I thought I would post some pictures of what I have been doing with my lathe but first the disclaimer. This is the first metal lathe I have owned and my first experience with one since 8th grade when we made a cannon out of aluminum.

This first picture and project is an adapter from 6061 to adapt from a bar sink flange in the drip pan to the 3/4" drain hose on my coolant tank. I think a second drain would be useful.



Next I wanted to come up with a repeatable accurate method to connect 1"x8tpi female thread objects so they can be completed. I used a piece of 6" gray iron for the base for the D1-5 mount, drilled and tapped for the camlocks and drilled/tapped a 1-1/2"x16tpi in the center for various adapters. This adapter is 1x8 I'll also want to use 1-1/4"x8 objects.





I wanted a sanding disc to use on my mini wood lathe for when I go mobile and made it from 6" 6061 rod.

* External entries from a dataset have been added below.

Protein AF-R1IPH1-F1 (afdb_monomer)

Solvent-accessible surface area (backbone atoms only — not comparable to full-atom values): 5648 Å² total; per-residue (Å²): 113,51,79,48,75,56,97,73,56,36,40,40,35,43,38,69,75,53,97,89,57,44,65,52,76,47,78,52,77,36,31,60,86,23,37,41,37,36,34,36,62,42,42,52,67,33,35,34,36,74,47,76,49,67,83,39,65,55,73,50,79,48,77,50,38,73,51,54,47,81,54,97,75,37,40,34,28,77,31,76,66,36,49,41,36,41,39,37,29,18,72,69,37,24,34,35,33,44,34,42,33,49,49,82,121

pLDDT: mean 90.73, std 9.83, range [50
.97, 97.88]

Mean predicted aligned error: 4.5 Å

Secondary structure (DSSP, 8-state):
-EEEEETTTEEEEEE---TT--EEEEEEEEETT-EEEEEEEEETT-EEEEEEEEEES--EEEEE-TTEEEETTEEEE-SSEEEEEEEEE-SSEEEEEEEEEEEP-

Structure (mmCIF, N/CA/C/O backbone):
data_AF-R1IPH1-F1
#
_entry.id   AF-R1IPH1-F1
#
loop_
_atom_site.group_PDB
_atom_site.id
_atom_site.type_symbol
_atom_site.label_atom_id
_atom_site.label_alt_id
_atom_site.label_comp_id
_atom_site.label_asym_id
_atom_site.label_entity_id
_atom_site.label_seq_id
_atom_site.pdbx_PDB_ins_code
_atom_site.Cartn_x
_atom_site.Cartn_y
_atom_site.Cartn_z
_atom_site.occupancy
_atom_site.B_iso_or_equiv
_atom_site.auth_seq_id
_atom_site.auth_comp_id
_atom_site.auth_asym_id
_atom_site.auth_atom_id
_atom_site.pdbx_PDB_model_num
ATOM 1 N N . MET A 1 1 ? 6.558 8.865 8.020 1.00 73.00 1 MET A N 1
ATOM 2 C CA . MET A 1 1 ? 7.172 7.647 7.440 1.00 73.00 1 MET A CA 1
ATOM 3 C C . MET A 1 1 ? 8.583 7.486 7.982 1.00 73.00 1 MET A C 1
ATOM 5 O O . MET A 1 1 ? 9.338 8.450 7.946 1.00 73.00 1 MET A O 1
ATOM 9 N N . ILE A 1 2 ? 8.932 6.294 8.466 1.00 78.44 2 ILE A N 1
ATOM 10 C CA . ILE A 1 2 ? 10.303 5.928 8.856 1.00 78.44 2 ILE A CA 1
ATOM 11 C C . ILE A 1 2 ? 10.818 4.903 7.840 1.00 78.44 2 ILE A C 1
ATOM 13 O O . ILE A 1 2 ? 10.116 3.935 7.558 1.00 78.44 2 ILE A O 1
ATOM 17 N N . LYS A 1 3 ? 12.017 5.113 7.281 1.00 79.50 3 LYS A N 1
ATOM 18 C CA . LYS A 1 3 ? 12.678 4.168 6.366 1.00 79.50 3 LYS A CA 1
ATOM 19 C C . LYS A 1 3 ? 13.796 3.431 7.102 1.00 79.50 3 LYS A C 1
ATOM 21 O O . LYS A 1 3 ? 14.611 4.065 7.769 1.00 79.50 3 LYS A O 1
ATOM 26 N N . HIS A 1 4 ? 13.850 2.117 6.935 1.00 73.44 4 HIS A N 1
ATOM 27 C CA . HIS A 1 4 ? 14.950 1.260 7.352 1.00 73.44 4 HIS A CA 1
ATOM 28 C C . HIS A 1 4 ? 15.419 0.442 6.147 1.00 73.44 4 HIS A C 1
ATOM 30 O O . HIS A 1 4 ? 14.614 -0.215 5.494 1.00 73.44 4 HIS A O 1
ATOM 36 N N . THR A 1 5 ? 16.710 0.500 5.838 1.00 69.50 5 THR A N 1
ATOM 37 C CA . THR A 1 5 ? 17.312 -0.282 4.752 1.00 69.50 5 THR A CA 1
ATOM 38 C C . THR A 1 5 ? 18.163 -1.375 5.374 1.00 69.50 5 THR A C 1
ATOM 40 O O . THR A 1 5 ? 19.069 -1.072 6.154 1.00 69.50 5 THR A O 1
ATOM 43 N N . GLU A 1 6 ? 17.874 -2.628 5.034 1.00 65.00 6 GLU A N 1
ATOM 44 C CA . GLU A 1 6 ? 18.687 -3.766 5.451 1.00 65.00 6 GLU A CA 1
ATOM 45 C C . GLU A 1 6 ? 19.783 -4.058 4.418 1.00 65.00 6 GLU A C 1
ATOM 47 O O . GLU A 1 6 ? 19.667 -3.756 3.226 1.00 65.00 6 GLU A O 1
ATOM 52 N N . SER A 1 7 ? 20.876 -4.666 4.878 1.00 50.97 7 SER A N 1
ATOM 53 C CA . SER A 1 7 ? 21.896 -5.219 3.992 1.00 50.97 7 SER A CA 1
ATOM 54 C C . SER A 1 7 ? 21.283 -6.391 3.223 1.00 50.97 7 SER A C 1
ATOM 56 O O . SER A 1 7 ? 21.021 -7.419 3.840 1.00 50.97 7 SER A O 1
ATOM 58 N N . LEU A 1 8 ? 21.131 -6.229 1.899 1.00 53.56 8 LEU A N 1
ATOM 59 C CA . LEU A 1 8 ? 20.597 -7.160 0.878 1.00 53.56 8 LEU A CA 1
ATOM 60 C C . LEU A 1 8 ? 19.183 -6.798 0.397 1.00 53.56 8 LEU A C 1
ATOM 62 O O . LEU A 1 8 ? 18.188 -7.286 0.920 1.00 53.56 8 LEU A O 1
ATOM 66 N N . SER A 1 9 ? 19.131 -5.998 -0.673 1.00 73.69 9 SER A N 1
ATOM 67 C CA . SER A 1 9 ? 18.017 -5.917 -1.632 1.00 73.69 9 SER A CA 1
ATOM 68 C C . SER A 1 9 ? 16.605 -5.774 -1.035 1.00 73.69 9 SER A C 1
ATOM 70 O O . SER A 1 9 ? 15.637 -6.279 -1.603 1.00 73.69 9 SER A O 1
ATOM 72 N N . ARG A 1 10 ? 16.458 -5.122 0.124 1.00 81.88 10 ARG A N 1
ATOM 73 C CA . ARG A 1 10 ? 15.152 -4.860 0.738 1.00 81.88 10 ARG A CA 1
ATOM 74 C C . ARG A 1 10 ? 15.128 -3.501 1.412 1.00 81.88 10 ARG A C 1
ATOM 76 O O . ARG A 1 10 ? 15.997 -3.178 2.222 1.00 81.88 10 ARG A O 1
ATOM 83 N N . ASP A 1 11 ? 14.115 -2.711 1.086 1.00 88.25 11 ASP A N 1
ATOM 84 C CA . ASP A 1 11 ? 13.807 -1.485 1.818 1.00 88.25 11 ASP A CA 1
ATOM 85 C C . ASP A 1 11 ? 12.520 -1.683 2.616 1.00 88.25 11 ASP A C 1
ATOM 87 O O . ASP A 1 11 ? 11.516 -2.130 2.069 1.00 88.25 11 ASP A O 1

I also wanted to be able to use a grinding wheel when mobile without having to drag along a grinder. This is made from one piece of 1018 (except for the 5/8" nut.)



I found I needed to mount to my rotary table via the MT#2 taper in it. Here is the result from a piece of unbelievably hard mystery metal.



I wanted a mandrel to use on my wood lathe for Christmas ornaments. I've done them from nylon in the past but felt at this small diameter (5/8") the nylon would be unstable and chose to use metal. This is from 2" 1018. The small end is turned to 5/8" on the above D1-5 adapter after being roughed to .800 or so and the 1x8 drilled and tapped in the normal 3 jaw chuck. The expanding portion is drilled and then milled using a 7 degree mill. The tapered wedge is at 8.5 degrees. I mounted the mill in my lathe drill chuck which has the usually undesirable result of creating a little chatter in the hole. The shatter keeps the wedge from slipping when tightening the allen head screw to expand the mandrel to hold the ornament globe. The plastic on the end is for protection. There is a 3/4" special order mandrel in the picture as well. The slots were cut with a slitting saw on my mill.



This is a screen capture of the mandrel in use from the video shot while I was demoing at the wood turning club last month. 



Here is a picture of a few ornaments the mandrel was used for.



I would be interested in any constructive criticism you might have for the methods used.

Dave


----------



## dave2176 (Oct 6, 2013)

Now that's funny.


----------